Alfons-Kern-Schule
Alfons-Kern-Schule, Gewerbliche Schule - 75175 Pforzheim - Theaterstraße 8 - Tel. 07231 392354

Berufsschule

Die Berufsschule hat die Aufgabe , im Rahmen der Berufsausbildung oder Berufsausübung vor allem fachtheoretische Kenntnisse zu vermitteln und die allgemeine Bildung zu vertiefen und zu erweitern. Sie ist hierbei gleichberechtigter Partner und führt eine Grundbildung und eine darauf aufbauende Fachbildung gemeinsam mit Berufsausbildung oder Berufsausübung zu berufsqualifizierenden oder berufsbefähigenden Abschlüssen.

Aufnahmevoraussetzung an der Alfons-Kern-Schule Pforzheim:

Die Bewerberin / der Bewerber muss einen Ausbildungsvertrag bzw. eine Ausbildungszusage eines Ausbildungsbetriebes in einem Ausbildungsberuf der folgenden gewerblichen Berufsfeldern haben:

 

Weitere Informationen:

Die Grundbildung wird in der Grundstufe, die Fachbildung in den Fachstufen vermittelt. Der Unterricht wird als Teilzeitunterricht, auch als Blockunterricht, erteilt.

Die Berufsschule wird in den Typen der gewerblichen, kaufmännischen, hauswirtschaftlich-pflegerisch-sozialpädogischen oder landwirtschaftlichen Berufsschule geführt.

Fachklassen werden in der Regel in der Grundstufe für Berufsfelder und in den Fachstufen für Berufsgruppen oder einzelne oder eng verwandte Berufe gebildet.

Die Berufsschule ist eine Pflichtschule. Sie wird von ca. 70% aller Jugendlichen eines Altersjahrganges besucht und ist damit quantitativ die bedeutendste Schulart der Sekunddarstufe II. Auch stellt sie für den überwiegenden Teil der Jugendlichen die ihre Schullaufbahn abschließende Bildungsinstitution dar. Die Berufsschulpflicht ist für Jugendliche im Berufsausbildungsverhältnis an die Dauer der Berufsausbildung gekoppelt, dauert also so lange wie die berufliche Ausbildung.

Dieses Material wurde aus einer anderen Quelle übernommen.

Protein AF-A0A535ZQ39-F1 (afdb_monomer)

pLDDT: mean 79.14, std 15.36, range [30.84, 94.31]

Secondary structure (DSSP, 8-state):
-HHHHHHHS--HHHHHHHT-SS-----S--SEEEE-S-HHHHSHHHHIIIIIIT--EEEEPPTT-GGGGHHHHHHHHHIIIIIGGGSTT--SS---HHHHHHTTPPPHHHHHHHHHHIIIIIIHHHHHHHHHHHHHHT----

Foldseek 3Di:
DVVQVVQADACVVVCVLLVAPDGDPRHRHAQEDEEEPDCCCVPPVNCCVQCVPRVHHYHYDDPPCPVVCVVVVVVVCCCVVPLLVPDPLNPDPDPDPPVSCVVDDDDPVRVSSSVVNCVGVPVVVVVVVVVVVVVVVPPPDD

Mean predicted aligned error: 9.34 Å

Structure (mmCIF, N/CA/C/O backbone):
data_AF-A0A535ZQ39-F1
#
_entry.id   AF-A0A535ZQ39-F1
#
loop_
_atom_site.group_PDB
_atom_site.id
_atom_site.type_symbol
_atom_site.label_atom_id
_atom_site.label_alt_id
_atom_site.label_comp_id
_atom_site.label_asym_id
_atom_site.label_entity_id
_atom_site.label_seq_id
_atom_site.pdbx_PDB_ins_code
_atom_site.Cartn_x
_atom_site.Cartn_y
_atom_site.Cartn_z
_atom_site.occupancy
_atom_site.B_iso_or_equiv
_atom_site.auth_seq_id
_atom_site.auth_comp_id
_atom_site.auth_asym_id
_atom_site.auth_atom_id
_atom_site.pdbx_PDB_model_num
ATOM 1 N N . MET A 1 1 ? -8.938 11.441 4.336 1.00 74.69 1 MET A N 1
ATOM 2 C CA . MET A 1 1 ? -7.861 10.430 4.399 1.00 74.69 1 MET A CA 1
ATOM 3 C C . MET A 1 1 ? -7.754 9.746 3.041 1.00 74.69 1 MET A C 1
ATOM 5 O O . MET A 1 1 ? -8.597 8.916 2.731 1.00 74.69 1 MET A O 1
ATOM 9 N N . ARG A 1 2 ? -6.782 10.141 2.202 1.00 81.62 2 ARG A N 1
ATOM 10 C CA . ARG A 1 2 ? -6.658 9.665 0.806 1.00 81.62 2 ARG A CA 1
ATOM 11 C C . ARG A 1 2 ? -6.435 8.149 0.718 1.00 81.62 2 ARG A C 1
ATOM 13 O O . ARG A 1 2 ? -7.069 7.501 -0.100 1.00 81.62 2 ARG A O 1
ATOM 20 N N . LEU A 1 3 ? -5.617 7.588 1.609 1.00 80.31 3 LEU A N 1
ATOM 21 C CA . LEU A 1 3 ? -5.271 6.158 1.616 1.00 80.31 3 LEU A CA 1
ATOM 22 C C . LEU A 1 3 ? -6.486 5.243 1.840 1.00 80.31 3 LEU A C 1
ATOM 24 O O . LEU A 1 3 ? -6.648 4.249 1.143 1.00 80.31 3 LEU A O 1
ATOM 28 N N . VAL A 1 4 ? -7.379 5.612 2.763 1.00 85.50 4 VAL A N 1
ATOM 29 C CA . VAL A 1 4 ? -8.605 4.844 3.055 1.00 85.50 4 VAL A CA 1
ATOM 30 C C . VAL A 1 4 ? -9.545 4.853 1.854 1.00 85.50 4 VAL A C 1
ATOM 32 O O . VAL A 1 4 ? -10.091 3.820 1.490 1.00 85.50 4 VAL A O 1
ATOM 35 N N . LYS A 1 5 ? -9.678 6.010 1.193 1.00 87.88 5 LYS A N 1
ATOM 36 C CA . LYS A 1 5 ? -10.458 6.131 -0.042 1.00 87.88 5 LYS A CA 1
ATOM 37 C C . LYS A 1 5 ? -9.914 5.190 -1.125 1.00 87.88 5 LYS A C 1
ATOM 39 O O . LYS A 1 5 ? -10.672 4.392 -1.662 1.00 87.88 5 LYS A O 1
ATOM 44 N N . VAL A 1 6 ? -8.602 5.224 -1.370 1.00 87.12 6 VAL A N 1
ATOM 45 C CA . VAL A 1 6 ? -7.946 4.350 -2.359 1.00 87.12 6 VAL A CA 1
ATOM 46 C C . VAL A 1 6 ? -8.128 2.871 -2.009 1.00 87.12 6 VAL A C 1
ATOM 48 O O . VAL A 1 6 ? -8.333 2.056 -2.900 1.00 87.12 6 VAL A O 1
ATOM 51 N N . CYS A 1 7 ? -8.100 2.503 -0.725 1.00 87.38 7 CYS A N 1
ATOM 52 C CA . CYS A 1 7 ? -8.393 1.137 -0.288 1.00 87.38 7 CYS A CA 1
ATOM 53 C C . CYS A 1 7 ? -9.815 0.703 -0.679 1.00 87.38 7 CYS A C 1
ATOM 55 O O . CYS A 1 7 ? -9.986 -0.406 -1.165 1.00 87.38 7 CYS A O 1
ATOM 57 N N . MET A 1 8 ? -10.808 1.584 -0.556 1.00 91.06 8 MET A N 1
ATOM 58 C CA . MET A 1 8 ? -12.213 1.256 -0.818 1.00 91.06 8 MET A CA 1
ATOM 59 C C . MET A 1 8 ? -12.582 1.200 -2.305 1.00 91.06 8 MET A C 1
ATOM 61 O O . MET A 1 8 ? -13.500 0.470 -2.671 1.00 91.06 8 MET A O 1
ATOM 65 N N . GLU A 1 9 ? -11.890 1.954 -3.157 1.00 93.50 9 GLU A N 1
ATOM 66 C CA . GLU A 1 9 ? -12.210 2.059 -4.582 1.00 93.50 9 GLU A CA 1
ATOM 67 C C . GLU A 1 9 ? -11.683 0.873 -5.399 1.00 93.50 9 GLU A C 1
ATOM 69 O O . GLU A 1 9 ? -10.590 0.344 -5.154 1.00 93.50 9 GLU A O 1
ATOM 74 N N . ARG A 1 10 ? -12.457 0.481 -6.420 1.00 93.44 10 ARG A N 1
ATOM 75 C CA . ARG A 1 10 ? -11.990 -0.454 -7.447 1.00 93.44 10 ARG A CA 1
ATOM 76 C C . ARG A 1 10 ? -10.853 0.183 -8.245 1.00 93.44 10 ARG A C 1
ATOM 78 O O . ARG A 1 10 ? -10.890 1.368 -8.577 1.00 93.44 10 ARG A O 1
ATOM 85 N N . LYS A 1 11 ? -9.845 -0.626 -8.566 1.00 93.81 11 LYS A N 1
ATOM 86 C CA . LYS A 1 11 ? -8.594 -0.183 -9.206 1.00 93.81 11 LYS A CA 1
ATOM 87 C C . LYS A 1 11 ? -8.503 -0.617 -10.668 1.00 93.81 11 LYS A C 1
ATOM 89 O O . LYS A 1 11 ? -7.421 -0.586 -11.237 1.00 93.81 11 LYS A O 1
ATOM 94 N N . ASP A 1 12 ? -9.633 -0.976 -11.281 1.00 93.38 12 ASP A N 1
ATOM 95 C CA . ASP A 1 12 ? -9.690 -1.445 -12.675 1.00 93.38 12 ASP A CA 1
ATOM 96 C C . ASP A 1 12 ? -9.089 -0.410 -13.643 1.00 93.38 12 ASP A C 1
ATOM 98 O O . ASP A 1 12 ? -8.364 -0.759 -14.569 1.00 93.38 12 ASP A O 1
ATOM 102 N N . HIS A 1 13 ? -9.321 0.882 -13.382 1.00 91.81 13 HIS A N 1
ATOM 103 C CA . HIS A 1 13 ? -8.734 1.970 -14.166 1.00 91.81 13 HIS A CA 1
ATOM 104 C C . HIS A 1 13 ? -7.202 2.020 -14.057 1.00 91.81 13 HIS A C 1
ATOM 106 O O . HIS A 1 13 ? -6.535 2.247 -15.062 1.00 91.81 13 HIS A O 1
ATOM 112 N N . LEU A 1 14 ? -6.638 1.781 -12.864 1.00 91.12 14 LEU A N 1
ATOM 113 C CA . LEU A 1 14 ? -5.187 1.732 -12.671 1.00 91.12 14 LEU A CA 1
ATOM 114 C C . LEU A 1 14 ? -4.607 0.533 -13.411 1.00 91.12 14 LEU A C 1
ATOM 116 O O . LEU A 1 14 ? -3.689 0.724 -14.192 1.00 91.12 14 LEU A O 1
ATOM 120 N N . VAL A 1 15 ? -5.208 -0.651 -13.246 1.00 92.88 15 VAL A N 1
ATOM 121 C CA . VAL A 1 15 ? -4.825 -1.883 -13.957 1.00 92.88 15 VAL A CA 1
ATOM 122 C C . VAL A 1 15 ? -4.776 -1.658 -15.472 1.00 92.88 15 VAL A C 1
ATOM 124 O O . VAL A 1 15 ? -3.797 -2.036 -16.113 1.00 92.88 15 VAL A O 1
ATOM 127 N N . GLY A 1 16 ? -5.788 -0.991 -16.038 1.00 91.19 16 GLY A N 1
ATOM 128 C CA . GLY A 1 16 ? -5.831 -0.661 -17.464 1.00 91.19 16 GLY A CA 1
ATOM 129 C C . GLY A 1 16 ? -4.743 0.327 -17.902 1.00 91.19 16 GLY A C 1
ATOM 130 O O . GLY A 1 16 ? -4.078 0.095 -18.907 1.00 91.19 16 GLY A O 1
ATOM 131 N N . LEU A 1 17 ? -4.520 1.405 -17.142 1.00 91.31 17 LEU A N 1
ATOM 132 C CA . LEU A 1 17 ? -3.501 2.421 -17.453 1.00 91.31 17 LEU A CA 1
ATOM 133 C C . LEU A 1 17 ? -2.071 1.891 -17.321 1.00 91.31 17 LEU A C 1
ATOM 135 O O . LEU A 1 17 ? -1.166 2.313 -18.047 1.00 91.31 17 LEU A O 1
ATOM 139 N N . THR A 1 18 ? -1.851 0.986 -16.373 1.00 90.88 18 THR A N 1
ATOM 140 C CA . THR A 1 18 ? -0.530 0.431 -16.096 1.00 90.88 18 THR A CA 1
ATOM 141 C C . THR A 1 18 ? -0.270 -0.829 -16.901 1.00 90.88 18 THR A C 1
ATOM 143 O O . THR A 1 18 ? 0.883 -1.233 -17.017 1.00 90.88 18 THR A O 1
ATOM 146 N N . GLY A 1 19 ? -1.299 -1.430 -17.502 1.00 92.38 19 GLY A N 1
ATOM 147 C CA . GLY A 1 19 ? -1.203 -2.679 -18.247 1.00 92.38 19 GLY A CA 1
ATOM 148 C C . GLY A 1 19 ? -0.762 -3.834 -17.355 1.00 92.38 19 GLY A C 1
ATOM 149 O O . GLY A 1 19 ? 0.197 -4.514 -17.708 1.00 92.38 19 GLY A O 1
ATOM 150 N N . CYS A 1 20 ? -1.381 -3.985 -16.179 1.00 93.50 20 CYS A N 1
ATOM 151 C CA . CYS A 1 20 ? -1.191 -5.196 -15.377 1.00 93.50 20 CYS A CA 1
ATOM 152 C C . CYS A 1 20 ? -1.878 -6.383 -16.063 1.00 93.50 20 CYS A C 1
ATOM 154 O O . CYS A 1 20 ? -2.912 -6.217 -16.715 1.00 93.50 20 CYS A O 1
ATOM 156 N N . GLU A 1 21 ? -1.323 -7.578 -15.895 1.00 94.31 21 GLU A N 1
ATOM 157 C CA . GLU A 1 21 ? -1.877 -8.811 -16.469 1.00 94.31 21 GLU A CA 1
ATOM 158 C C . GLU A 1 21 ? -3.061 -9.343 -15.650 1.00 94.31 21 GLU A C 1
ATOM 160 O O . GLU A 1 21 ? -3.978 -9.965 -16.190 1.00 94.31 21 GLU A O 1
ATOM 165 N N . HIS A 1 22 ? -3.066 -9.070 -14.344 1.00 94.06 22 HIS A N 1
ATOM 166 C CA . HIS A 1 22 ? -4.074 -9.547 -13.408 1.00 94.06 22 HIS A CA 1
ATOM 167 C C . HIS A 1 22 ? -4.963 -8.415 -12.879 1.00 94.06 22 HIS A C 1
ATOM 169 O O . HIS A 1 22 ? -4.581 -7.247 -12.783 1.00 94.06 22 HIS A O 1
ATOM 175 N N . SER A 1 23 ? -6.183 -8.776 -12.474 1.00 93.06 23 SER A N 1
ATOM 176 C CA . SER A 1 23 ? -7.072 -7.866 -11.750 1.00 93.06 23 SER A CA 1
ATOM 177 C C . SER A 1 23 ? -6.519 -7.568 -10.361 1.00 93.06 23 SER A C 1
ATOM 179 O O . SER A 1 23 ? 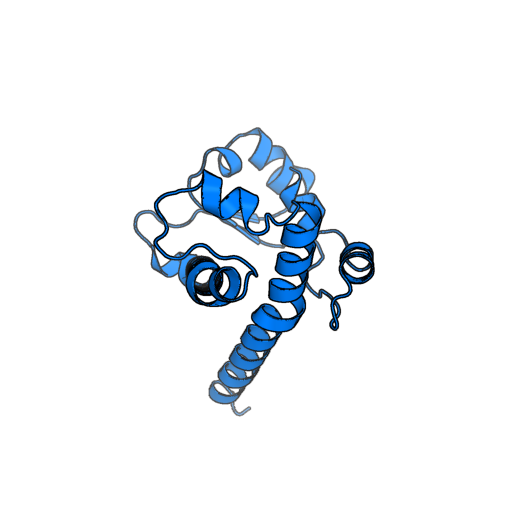-6.054 -8.486 -9.690 1.00 93.06 23 SER A O 1
ATOM 181 N N . TRP A 1 24 ? -6.684 -6.338 -9.872 1.00 92.69 24 TRP A N 1
ATOM 182 C CA . TRP A 1 24 ? -6.330 -5.983 -8.498 1.00 92.69 24 TRP A CA 1
ATOM 183 C C . TRP A 1 24 ? -7.509 -6.261 -7.539 1.00 92.69 24 TRP A C 1
ATOM 185 O O . TRP A 1 24 ? -8.475 -5.492 -7.527 1.00 92.69 24 TRP A O 1
ATOM 195 N N . PRO A 1 25 ? -7.450 -7.306 -6.686 1.00 87.88 25 PRO A N 1
ATOM 196 C CA . PRO A 1 25 ? -8.593 -7.746 -5.881 1.00 87.88 25 PRO A CA 1
ATOM 197 C C . PRO A 1 25 ? -8.797 -6.932 -4.591 1.00 87.88 25 PRO A C 1
ATOM 199 O O . PRO A 1 25 ? -9.816 -7.069 -3.919 1.00 87.88 25 PRO A O 1
ATOM 202 N N . CYS A 1 26 ? -7.836 -6.092 -4.204 1.00 88.38 26 CYS A N 1
ATOM 203 C CA . CYS A 1 26 ? -7.865 -5.346 -2.949 1.00 88.38 26 CYS A CA 1
ATOM 204 C C . CYS A 1 26 ? -8.760 -4.105 -3.052 1.00 88.38 26 CYS A C 1
ATOM 206 O O . CYS A 1 26 ? -8.275 -3.008 -3.342 1.00 88.38 26 CYS A O 1
ATOM 208 N N . PHE A 1 27 ? -10.055 -4.256 -2.789 1.00 92.94 27 PHE A N 1
ATOM 209 C CA . PHE A 1 27 ? -10.992 -3.143 -2.644 1.00 92.94 27 PHE A CA 1
ATOM 210 C C . PHE A 1 27 ? -12.052 -3.428 -1.572 1.00 92.94 27 PHE A C 1
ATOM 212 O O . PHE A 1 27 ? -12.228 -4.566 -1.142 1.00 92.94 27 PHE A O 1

Schüler ohne Hauptschulabschluss erwerben mit der bestandenen Berufsschulabschluss- und der Gesellenprüfung einen dem Hauptschulabschluss gleichwertigen Bildungsstand, der ihnen von der Schule bestätigt wird.Mit dem Abschluss der Berufsschule wird ein dem Realschulabschluss gleichwertiger Bildungsstand zuerkannt, wenn im Berufsschulabschlusszeugnis mindestens 3,0 im Durchschnitt und im Zeugnis für die Abschlussprüfung in einem anerkannten Ausbildungsberuf mit einer Ausbildungsdauer von minderstens 2 Jahren sowie in einem mindestens fünfjährigen Fremdsprachenunterricht mindestens die Note ausreichend erreicht wurde. Dieser mittlere Abschluss berechtigt jedoch nicht zum Eintritt in das Berufliche Gymnasium bzw. einen entsprechenden Bildungsgang.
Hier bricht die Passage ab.